§ **Your goal**
Only the lines from the beginning of the entries through the one that holds "ATOM 44 N N" may appear in the answer, written out exactly and free of pictures.

§ **Input data**
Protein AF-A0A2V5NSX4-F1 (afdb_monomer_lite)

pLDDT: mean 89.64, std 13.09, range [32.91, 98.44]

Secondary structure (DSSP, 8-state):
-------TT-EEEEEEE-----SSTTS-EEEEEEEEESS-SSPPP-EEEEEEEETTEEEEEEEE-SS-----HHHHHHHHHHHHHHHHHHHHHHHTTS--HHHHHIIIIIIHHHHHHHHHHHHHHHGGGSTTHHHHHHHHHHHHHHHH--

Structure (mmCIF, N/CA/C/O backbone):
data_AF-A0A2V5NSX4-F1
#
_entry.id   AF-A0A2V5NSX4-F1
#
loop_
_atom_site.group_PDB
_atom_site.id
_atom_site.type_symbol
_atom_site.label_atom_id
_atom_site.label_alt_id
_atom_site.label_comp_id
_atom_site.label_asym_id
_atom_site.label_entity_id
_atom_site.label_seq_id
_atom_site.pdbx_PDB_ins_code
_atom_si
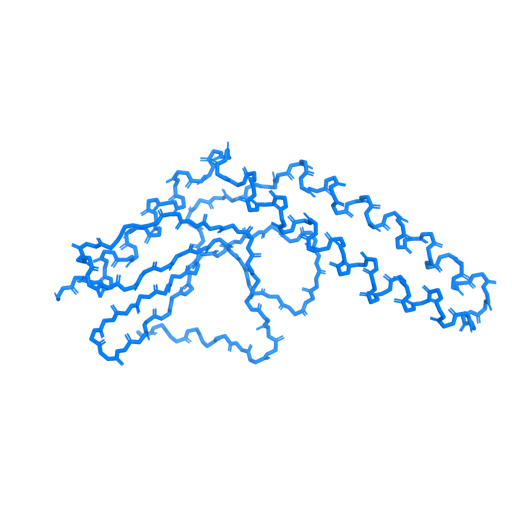te.Cartn_x
_atom_site.Cartn_y
_atom_site.Cartn_z
_atom_site.occupancy
_atom_site.B_iso_or_equiv
_atom_site.auth_seq_id
_atom_site.auth_comp_id
_atom_site.auth_asym_id
_atom_site.auth_atom_id
_atom_site.pdbx_PDB_model_num
ATOM 1 N N . PHE A 1 1 ? -25.045 -10.092 3.586 1.00 33.56 1 PHE A N 1
ATOM 2 C CA . PHE A 1 1 ? -23.932 -11.039 3.395 1.00 33.56 1 PHE A CA 1
ATOM 3 C C . PHE A 1 1 ? -22.936 -10.386 2.448 1.00 33.56 1 PHE A C 1
ATOM 5 O O . PHE A 1 1 ? -23.301 -10.148 1.308 1.00 33.56 1 PHE A O 1
ATOM 12 N N . TYR A 1 2 ? -21.753 -9.991 2.927 1.00 32.91 2 TYR A N 1
ATOM 13 C CA . TYR A 1 2 ? -20.679 -9.462 2.075 1.00 32.91 2 TYR A CA 1
ATOM 14 C C . TYR A 1 2 ? -19.645 -10.569 1.876 1.00 32.91 2 TYR A C 1
ATOM 16 O O . TYR A 1 2 ? -18.783 -10.775 2.724 1.00 32.91 2 TYR A O 1
ATOM 24 N N . THR A 1 3 ? -19.770 -11.307 0.780 1.00 42.59 3 THR A N 1
ATOM 25 C CA . THR A 1 3 ? -18.734 -12.207 0.268 1.00 42.59 3 THR A CA 1
ATOM 26 C C . THR A 1 3 ? -18.046 -11.485 -0.883 1.00 42.59 3 THR A C 1
ATOM 28 O O . THR A 1 3 ? -18.366 -11.700 -2.046 1.00 42.59 3 THR A O 1
ATOM 31 N N . LEU A 1 4 ? -17.119 -10.580 -0.563 1.00 46.69 4 LEU A N 1
ATOM 32 C CA . LEU A 1 4 ? -16.071 -10.229 -1.516 1.00 46.69 4 LEU A CA 1
ATOM 33 C C . LEU A 1 4 ? -15.006 -11.310 -1.362 1.00 46.69 4 LEU A C 1
ATOM 35 O O . LEU A 1 4 ? -14.186 -11.273 -0.448 1.00 46.69 4 LEU A O 1
ATOM 39 N N . ALA A 1 5 ? -15.119 -12.343 -2.194 1.00 44.09 5 ALA A N 1
ATOM 40 C CA . ALA A 1 5 ? -1
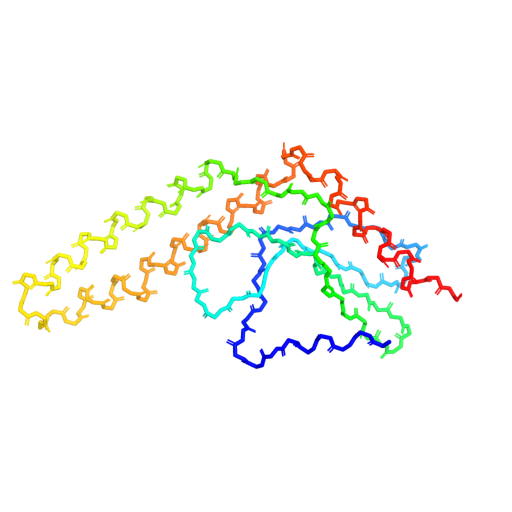4.032 -13.278 -2.390 1.00 44.09 5 ALA A CA 1
ATOM 41 C C . ALA A 1 5 ? -12.872 -12.488 -2.999 1.00 44.09 5 ALA A C 1
ATOM 43 O O . ALA A 1 5 ? -13.041 -11.836 -4.028 1.00 44.09 5 ALA A O 1
ATOM 44 N N . ILE A 1 6 ? -11.710 -12.539 -2.354 1.00 51.03 6 ILE A N 1
ATOM 45 C CA . ILE A 1 6 ? -10.443 -12.235 -3.011 1.00 51.03 6 ILE A CA 1
ATOM 46 C C . ILE A 1 6 ? -10.392 -13.192 -4.208 1.00 51.03 6 ILE A C 1
ATOM 48 O O . ILE A 1 6 ? -10.306 -14.407 -4.023 1.00 51.03 6 ILE A O 1
ATOM 52 N N . THR A 1 7 ? -10.600 -12.681 -5.420 1.00 46.69 7 THR A N 1
ATOM 53 C CA . THR A 1 7 ? -10.547 -13.500 -6.634 1.00 46.69 7 THR A CA 1
ATOM 54 C C . THR A 1 7 ? -9.127 -14.032 -6.783 1.00 46.69 7 THR A C 1
ATOM 56 O O . THR A 1 7 ? -8.178 -13.293 -6.531 1.00 46.69 7 THR A O 1
ATOM 59 N N . ALA A 1 8 ? -8.973 -15.294 -7.194 1.00 58.84 8 ALA A N 1
ATOM 60 C CA . ALA A 1 8 ? -7.678 -15.985 -7.258 1.00 58.84 8 ALA A CA 1
ATOM 61 C C . ALA A 1 8 ? -6.610 -15.277 -8.121 1.00 58.84 8 ALA A C 1
ATOM 63 O O . ALA A 1 8 ? -5.436 -15.614 -8.034 1.00 58.84 8 ALA A O 1
ATOM 64 N N . GLU A 1 9 ? -7.016 -14.307 -8.939 1.00 61.25 9 GLU A N 1
ATOM 65 C CA . GLU A 1 9 ? -6.152 -13.564 -9.856 1.00 61.25 9 GLU A CA 1
ATOM 66 C C . GLU A 1 9 ? -5.491 -12.325 -9.231 1.00 61.25 9 GLU A C 1
ATOM 68 O O . GLU A 1 9 ? -4.561 -11.792 -9.821 1.00 61.25 9 GLU A O 1
ATOM 73 N N . SER A 1 10 ? -5.936 -11.860 -8.057 1.00 71.50 10 SER A N 1
ATOM 74 C CA . SER A 1 10 ? -5.385 -10.659 -7.410 1.00 71.50 10 SER A CA 1
ATOM 75 C C . SER A 1 10 ? -4.732 -10.997 -6.074 1.00 71.50 10 SER A C 1
ATOM 77 O O . SER A 1 10 ? -5.330 -11.656 -5.220 1.00 71.50 10 SER A O 1
ATOM 79 N N . ALA A 1 11 ? -3.524 -10.486 -5.852 1.00 83.38 11 ALA A N 1
ATOM 80 C CA . ALA A 1 11 ? -2.823 -10.613 -4.583 1.00 83.38 11 ALA A CA 1
ATOM 81 C C . ALA A 1 11 ? -3.246 -9.505 -3.610 1.00 83.38 11 ALA A C 1
ATOM 83 O O . ALA A 1 11 ? -3.516 -8.373 -4.011 1.00 83.38 11 ALA A O 1
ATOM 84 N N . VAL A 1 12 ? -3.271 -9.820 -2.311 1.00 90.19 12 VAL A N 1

§ **Exercise output**
Protein AF-A0A2V5NSX4-F1 (afdb_monomer_lite)

pLDDT: mean 89.64, std 13.09, range [32.91, 98.44]

Secondary structure (DSSP, 8-state):
-------TT-EEEEEEE-----SSTTS-EEEEEEEEESS-SSPPP-EEEEEEEETTEEEEEEEE-SS-----HHHHHHHHHHHHHHHHHHHHHHHTTS--HHHHHIIIIIIHHHHHHHHHHHHHHHGGGSTTHHHHHHHHHHHHHHHH--

Structure (mmCIF, N/CA/C/O backbone):
data_AF-A0A2V5NSX4-F1
#
_entry.id   AF-A0A2V5NSX4-F1
#
loop_
_atom_site.group_PDB
_atom_site.id
_atom_site.type_symbol
_atom_site.label_atom_id
_atom_site.label_alt_id
_atom_site.label_comp_id
_atom_site.label_asym_id
_atom_site.label_entity_id
_atom_site.label_seq_id
_atom_site.pdbx_PDB_ins_code
_atom_si
te.Cartn_x
_atom_site.Cartn_y
_atom_site.Cartn_z
_atom_site.occupancy
_atom_site.B_iso_or_equiv
_atom_site.auth_seq_id
_atom_site.auth_comp_id
_atom_site.auth_asym_id
_atom_site.auth_atom_id
_atom_site.pdbx_PDB_model_num
ATOM 1 N N . PHE A 1 1 ? -25.045 -10.092 3.586 1.00 33.56 1 PHE A N 1
ATOM 2 C CA . PHE A 1 1 ? -23.932 -11.039 3.395 1.00 33.56 1 PHE A CA 1
ATOM 3 C C . PHE A 1 1 ? -22.936 -10.386 2.448 1.00 33.56 1 PHE A C 1
ATOM 5 O O . PHE A 1 1 ? -23.301 -10.148 1.308 1.00 33.56 1 PHE A O 1
ATOM 12 N N . TYR A 1 2 ? -21.753 -9.991 2.927 1.00 32.91 2 TYR A N 1
ATOM 13 C CA . TYR A 1 2 ? -20.679 -9.462 2.075 1.00 32.91 2 TYR A CA 1
ATOM 14 C C . TYR A 1 2 ? -19.645 -10.569 1.876 1.00 32.91 2 TYR A C 1
ATOM 16 O O . TYR A 1 2 ? -18.783 -10.775 2.724 1.00 32.91 2 TYR A O 1
ATOM 24 N N . THR A 1 3 ? -19.770 -11.307 0.780 1.00 42.59 3 THR A N 1
ATOM 25 C CA . THR A 1 3 ? -18.734 -12.207 0.268 1.00 42.59 3 THR A CA 1
ATOM 26 C C . THR A 1 3 ? -18.046 -11.485 -0.883 1.00 42.59 3 THR A C 1
ATOM 28 O O . THR A 1 3 ? -18.366 -11.700 -2.046 1.00 42.59 3 THR A O 1
ATOM 31 N N . LEU A 1 4 ? -17.119 -10.580 -0.563 1.00 46.69 4 LEU A N 1
ATOM 32 C CA . LEU A 1 4 ? -16.071 -10.229 -1.516 1.00 46.69 4 LEU A CA 1
ATOM 33 C C . LEU A 1 4 ? -15.006 -11.310 -1.362 1.00 46.69 4 LEU A C 1
ATOM 35 O O . LEU A 1 4 ? -14.186 -11.273 -0.448 1.00 46.69 4 LEU A O 1
ATOM 39 N N . ALA A 1 5 ? -15.119 -12.343 -2.194 1.00 44.09 5 ALA A N 1
ATOM 40 C CA . ALA A 1 5 ? -1
4.032 -13.278 -2.390 1.00 44.09 5 ALA A CA 1
ATOM 41 C C . ALA A 1 5 ? -12.872 -12.488 -2.999 1.00 44.09 5 ALA A C 1
ATOM 43 O O . ALA A 1 5 ? -13.041 -11.836 -4.028 1.00 44.09 5 ALA A O 1
ATOM 44 N N . ILE A 1 6 ? -11.710 -12.539 -2.354 1.00 51.03 6 ILE A N 1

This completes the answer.